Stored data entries
Content starts
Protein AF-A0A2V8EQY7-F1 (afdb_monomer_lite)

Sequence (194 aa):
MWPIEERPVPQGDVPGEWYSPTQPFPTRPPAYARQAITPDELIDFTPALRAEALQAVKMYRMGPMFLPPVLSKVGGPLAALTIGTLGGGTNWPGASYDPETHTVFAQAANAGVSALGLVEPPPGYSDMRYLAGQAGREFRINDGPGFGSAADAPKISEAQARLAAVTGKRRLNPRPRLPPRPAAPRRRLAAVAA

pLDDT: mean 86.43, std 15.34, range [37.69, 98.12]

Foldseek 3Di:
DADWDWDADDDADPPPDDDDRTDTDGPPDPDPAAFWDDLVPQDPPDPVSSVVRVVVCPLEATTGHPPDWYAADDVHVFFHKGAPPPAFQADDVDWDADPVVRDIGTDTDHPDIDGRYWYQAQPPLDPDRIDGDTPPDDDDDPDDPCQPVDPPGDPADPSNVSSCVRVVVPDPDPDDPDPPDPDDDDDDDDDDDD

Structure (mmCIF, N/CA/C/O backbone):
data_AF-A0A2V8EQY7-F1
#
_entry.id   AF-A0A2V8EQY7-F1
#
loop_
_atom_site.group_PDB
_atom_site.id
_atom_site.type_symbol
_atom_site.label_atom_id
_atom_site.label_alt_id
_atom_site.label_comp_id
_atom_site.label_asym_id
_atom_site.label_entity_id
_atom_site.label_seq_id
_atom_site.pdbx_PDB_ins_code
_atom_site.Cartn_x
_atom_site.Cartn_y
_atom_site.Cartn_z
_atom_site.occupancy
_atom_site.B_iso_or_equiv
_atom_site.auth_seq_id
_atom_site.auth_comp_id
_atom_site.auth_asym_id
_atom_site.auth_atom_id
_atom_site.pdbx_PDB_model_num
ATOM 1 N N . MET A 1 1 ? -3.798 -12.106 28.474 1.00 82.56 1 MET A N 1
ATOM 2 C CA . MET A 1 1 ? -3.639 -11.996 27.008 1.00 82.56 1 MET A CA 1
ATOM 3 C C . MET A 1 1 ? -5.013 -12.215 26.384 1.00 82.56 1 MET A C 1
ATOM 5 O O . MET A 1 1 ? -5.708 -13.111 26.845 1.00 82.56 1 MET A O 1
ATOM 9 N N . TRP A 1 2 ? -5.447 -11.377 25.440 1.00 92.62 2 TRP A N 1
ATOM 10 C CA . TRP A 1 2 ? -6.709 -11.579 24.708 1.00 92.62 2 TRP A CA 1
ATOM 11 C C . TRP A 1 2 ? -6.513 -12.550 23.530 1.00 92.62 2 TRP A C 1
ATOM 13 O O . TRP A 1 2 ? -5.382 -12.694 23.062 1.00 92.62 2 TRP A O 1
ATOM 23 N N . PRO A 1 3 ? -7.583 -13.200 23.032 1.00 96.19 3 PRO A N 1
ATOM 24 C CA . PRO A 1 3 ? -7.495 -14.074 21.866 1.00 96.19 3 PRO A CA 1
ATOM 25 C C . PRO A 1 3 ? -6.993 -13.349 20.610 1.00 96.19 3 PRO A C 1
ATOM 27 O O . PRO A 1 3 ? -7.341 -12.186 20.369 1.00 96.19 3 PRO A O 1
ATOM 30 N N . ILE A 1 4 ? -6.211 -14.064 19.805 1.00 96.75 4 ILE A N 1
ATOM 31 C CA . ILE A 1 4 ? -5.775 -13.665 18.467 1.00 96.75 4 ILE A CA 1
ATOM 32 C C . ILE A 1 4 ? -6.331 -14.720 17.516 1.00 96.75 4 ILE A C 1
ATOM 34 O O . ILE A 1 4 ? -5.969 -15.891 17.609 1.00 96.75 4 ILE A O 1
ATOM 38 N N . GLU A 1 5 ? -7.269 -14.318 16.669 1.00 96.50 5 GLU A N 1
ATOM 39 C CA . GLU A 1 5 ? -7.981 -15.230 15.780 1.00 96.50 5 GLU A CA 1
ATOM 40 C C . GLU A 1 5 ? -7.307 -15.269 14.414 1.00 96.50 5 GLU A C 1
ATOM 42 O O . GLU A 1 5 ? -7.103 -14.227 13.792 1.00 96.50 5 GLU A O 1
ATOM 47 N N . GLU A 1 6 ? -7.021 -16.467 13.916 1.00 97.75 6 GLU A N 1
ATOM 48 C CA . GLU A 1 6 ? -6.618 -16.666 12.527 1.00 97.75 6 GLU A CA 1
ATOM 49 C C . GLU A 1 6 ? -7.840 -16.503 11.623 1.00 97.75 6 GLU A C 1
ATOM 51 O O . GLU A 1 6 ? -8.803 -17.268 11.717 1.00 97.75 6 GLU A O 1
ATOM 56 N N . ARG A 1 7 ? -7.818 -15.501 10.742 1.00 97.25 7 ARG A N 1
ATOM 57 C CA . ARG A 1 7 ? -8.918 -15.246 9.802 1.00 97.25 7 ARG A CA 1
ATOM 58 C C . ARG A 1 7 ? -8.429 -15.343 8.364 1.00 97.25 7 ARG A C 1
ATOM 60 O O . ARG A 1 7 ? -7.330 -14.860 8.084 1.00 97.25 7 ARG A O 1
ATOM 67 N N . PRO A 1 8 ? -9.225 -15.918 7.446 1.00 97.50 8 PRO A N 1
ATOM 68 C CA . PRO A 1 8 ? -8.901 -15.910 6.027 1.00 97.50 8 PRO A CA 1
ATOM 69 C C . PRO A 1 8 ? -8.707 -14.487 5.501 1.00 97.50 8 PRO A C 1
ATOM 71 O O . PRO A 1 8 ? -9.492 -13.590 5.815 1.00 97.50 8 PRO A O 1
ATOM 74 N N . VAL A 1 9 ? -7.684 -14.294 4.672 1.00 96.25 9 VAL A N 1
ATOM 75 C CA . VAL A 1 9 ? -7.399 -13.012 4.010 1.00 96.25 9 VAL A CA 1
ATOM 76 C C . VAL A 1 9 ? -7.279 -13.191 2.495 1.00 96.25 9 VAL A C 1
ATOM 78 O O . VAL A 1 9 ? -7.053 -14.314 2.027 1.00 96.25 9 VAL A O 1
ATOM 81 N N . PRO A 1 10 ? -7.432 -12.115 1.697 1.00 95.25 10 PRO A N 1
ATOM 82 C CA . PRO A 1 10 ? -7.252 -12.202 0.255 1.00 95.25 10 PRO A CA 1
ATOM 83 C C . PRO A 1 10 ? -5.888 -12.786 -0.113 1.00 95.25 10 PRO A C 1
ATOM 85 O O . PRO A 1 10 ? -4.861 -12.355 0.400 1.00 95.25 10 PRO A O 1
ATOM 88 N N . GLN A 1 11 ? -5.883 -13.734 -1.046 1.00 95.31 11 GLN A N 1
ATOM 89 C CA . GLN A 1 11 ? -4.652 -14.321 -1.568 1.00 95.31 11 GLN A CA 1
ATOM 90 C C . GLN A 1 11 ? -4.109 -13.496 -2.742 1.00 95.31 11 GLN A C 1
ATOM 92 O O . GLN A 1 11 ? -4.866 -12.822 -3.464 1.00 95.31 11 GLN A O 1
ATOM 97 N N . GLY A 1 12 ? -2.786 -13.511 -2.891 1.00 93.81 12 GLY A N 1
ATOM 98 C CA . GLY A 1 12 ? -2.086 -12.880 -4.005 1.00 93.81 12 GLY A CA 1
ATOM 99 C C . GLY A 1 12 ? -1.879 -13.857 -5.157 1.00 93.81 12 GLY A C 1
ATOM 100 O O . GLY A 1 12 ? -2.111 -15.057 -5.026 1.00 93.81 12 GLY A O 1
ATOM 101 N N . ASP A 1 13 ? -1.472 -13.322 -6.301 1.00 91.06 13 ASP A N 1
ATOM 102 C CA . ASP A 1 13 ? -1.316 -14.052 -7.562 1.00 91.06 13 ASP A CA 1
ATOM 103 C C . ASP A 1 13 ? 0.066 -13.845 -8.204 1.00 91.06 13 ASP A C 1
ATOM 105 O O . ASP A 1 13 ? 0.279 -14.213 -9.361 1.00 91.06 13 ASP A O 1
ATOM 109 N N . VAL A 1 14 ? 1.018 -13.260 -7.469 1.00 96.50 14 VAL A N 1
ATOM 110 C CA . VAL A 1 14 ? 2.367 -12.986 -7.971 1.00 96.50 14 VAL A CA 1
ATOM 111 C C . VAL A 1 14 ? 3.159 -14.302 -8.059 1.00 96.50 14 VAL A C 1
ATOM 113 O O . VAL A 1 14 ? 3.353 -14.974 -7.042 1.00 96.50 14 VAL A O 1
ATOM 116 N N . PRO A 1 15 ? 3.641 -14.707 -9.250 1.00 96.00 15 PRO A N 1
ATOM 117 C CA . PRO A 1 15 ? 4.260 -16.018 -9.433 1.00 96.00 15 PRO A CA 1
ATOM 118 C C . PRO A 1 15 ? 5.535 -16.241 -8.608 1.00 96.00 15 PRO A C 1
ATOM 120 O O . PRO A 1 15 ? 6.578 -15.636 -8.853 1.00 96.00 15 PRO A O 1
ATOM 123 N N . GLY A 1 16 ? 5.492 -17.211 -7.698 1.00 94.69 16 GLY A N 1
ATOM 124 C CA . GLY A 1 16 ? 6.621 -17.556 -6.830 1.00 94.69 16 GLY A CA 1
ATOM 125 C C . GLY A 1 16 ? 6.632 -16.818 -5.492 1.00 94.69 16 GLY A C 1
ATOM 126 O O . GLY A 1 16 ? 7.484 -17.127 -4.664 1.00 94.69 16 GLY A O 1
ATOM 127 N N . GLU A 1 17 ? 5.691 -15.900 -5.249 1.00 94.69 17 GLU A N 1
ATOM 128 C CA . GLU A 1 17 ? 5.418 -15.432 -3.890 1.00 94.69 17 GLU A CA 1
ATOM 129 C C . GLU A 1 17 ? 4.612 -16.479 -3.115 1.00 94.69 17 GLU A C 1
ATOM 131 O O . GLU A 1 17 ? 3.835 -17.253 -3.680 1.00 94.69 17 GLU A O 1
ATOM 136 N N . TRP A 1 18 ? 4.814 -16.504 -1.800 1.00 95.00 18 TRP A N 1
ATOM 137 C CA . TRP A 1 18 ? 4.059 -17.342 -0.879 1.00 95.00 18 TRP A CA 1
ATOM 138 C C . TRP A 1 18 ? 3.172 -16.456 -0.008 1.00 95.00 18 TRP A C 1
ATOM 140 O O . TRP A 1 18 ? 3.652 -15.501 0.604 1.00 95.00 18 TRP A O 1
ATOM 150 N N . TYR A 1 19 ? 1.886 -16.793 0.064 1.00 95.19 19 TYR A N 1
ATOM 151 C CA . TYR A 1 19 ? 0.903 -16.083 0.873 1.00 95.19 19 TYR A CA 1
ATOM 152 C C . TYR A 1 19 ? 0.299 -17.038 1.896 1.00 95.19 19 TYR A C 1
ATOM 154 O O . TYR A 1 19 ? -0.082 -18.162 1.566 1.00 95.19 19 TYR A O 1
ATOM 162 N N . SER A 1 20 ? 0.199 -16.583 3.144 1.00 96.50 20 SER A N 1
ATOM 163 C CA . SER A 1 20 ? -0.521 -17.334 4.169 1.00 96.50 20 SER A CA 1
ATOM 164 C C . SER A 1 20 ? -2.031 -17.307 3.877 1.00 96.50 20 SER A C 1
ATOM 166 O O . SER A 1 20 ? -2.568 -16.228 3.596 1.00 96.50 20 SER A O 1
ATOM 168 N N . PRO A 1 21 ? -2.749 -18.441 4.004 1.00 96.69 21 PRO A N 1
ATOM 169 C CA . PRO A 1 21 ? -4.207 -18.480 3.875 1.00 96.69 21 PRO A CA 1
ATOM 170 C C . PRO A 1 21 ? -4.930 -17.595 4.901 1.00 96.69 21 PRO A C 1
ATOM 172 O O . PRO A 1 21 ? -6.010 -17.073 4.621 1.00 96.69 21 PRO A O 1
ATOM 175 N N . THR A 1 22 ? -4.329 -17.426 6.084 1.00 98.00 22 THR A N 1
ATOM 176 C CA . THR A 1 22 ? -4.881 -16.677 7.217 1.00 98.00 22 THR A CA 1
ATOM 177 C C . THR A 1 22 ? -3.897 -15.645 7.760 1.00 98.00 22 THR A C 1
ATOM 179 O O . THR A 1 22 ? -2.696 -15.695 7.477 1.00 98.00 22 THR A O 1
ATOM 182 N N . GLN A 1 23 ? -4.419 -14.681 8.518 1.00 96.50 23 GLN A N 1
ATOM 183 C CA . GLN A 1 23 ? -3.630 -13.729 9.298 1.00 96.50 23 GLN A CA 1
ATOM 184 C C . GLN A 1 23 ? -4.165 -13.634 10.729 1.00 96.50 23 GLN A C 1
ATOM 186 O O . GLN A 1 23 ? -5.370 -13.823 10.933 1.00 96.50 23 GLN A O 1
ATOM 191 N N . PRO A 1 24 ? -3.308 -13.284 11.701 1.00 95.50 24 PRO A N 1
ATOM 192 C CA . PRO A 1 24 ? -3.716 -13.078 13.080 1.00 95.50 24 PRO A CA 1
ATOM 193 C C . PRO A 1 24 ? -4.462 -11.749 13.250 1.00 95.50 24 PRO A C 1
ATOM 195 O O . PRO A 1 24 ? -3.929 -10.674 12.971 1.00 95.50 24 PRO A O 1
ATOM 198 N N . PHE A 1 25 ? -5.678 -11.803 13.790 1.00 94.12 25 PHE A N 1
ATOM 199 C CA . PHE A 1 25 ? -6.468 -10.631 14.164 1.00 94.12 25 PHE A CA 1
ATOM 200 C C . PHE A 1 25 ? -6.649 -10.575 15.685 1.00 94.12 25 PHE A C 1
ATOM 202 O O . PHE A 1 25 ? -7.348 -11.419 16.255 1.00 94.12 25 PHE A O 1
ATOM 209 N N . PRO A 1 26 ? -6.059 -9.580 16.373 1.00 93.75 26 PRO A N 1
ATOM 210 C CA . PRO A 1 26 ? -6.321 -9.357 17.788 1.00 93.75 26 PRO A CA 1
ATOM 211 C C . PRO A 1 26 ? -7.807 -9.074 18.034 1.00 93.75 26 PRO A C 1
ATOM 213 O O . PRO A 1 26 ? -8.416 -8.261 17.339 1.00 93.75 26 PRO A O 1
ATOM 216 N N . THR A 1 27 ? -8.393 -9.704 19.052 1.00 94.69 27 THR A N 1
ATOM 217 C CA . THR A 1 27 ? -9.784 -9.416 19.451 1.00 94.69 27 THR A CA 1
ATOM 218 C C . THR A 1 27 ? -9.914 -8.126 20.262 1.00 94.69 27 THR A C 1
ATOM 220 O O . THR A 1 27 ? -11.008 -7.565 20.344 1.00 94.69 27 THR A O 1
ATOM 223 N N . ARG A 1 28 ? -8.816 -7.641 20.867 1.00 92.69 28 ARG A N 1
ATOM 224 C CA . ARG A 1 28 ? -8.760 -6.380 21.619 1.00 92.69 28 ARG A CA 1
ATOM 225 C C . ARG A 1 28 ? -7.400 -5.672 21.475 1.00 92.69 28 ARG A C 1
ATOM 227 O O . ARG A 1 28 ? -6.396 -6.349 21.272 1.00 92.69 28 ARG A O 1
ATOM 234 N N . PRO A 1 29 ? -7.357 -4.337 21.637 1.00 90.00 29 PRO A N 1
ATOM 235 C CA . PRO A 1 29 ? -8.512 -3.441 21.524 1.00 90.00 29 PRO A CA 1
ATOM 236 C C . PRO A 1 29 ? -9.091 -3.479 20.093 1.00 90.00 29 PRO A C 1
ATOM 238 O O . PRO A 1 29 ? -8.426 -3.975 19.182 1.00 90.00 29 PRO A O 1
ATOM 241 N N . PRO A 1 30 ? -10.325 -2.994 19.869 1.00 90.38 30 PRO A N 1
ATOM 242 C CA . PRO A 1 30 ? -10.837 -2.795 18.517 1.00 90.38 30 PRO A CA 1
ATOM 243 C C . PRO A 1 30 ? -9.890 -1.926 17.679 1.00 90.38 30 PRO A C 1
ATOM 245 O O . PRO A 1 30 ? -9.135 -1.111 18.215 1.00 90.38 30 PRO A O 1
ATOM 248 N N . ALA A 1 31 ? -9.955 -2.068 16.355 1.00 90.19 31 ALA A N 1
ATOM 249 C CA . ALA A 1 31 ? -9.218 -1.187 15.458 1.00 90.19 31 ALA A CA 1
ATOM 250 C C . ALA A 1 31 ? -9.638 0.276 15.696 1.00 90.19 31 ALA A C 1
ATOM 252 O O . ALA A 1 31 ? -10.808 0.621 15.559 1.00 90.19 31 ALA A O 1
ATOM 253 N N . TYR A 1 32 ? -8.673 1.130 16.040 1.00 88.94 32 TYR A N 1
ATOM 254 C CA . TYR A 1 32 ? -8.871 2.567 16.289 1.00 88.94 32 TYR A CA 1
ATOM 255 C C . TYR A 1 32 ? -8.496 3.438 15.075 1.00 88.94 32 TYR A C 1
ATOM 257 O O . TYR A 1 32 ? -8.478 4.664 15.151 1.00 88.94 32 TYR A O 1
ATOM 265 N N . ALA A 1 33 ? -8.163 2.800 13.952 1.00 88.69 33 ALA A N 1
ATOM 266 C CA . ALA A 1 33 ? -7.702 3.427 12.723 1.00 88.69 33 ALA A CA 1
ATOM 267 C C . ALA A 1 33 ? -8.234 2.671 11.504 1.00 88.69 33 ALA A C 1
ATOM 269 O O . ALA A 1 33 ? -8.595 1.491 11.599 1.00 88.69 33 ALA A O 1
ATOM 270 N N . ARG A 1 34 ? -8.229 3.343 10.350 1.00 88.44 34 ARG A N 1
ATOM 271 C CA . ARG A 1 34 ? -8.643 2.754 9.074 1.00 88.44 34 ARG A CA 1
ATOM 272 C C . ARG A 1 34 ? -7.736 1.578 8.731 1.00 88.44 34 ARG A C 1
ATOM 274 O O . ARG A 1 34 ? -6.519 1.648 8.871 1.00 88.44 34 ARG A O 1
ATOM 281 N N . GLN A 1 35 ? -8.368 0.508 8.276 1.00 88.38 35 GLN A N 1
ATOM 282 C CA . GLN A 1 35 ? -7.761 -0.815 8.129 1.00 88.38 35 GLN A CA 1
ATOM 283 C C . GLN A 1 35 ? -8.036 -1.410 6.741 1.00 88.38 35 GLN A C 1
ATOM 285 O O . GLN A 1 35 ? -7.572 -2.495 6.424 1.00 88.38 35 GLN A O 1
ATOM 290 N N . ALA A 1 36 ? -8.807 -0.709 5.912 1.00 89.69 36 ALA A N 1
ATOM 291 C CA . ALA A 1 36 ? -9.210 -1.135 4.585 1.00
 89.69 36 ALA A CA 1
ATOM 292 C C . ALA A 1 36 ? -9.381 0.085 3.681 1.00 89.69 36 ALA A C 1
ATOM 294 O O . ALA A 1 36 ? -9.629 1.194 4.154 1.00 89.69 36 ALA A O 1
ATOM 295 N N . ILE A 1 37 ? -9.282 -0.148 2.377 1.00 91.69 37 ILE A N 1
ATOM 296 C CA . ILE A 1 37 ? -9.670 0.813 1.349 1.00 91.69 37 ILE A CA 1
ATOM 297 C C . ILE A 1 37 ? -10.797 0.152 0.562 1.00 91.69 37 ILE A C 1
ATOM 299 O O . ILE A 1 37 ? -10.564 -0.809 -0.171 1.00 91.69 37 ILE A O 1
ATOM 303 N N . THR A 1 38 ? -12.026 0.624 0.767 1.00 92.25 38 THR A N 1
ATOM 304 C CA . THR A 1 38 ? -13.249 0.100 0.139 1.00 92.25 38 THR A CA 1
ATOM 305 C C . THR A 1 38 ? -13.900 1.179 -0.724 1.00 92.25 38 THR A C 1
Content ends
ACTIVITY:
Up to and including the line with "ATOM 1 N N .", restate the records above word for word from the very first line.

ANSWER TO THIS EXERCISE:
Protein AF-A0A2V8EQY7-F1 (afdb_monomer_lite)

Sequence (194 aa):
MWPIEERPVPQGDVPGEWYSPTQPFPTRPPAYARQAITPDELIDFTPALRAEALQAVKMYRMGPMFLPPVLSKVGGPLAALTIGTLGGGTNWPGASYDPETHTVFAQAANAGVSALGLVEPPPGYSDMRYLAGQAGREFRINDGPGFGSAADAPKISEAQARLAAVTGKRRLNPRPRLPPRPAAPRRRLAAVAA

pLDDT: mean 86.43, std 15.34, range [37.69, 98.12]

Foldseek 3Di:
DADWDWDADDDADPPPDDDDRTDTDGPPDPDPAAFWDDLVPQDPPDPVSSVVRVVVCPLEATTGHPPDWYAADDVHVFFHKGAPPPAFQADDVDWDADPVVRDIGTDTDHPDIDGRYWYQAQPPLDPDRIDGDTPPDDDDDPDDPCQPVDPPGDPADPSNVSSCVRVVVPDPDPDDPDPPDPDDDDDDDDDDDD

Structure (mmCIF, N/CA/C/O backbone):
data_AF-A0A2V8EQY7-F1
#
_entry.id   AF-A0A2V8EQY7-F1
#
loop_
_atom_site.group_PDB
_atom_site.id
_atom_site.type_symbol
_atom_site.label_atom_id
_atom_site.label_alt_id
_atom_site.label_comp_id
_atom_site.label_asym_id
_atom_site.label_entity_id
_atom_site.label_seq_id
_atom_site.pdbx_PDB_ins_code
_atom_site.Cartn_x
_atom_site.Cartn_y
_atom_site.Cartn_z
_atom_site.occupancy
_atom_site.B_iso_or_equiv
_atom_site.auth_seq_id
_atom_site.auth_comp_id
_atom_site.auth_asym_id
_atom_site.auth_atom_id
_atom_site.pdbx_PDB_model_num
ATOM 1 N N . MET A 1 1 ? -3.798 -12.106 28.474 1.00 82.56 1 MET A N 1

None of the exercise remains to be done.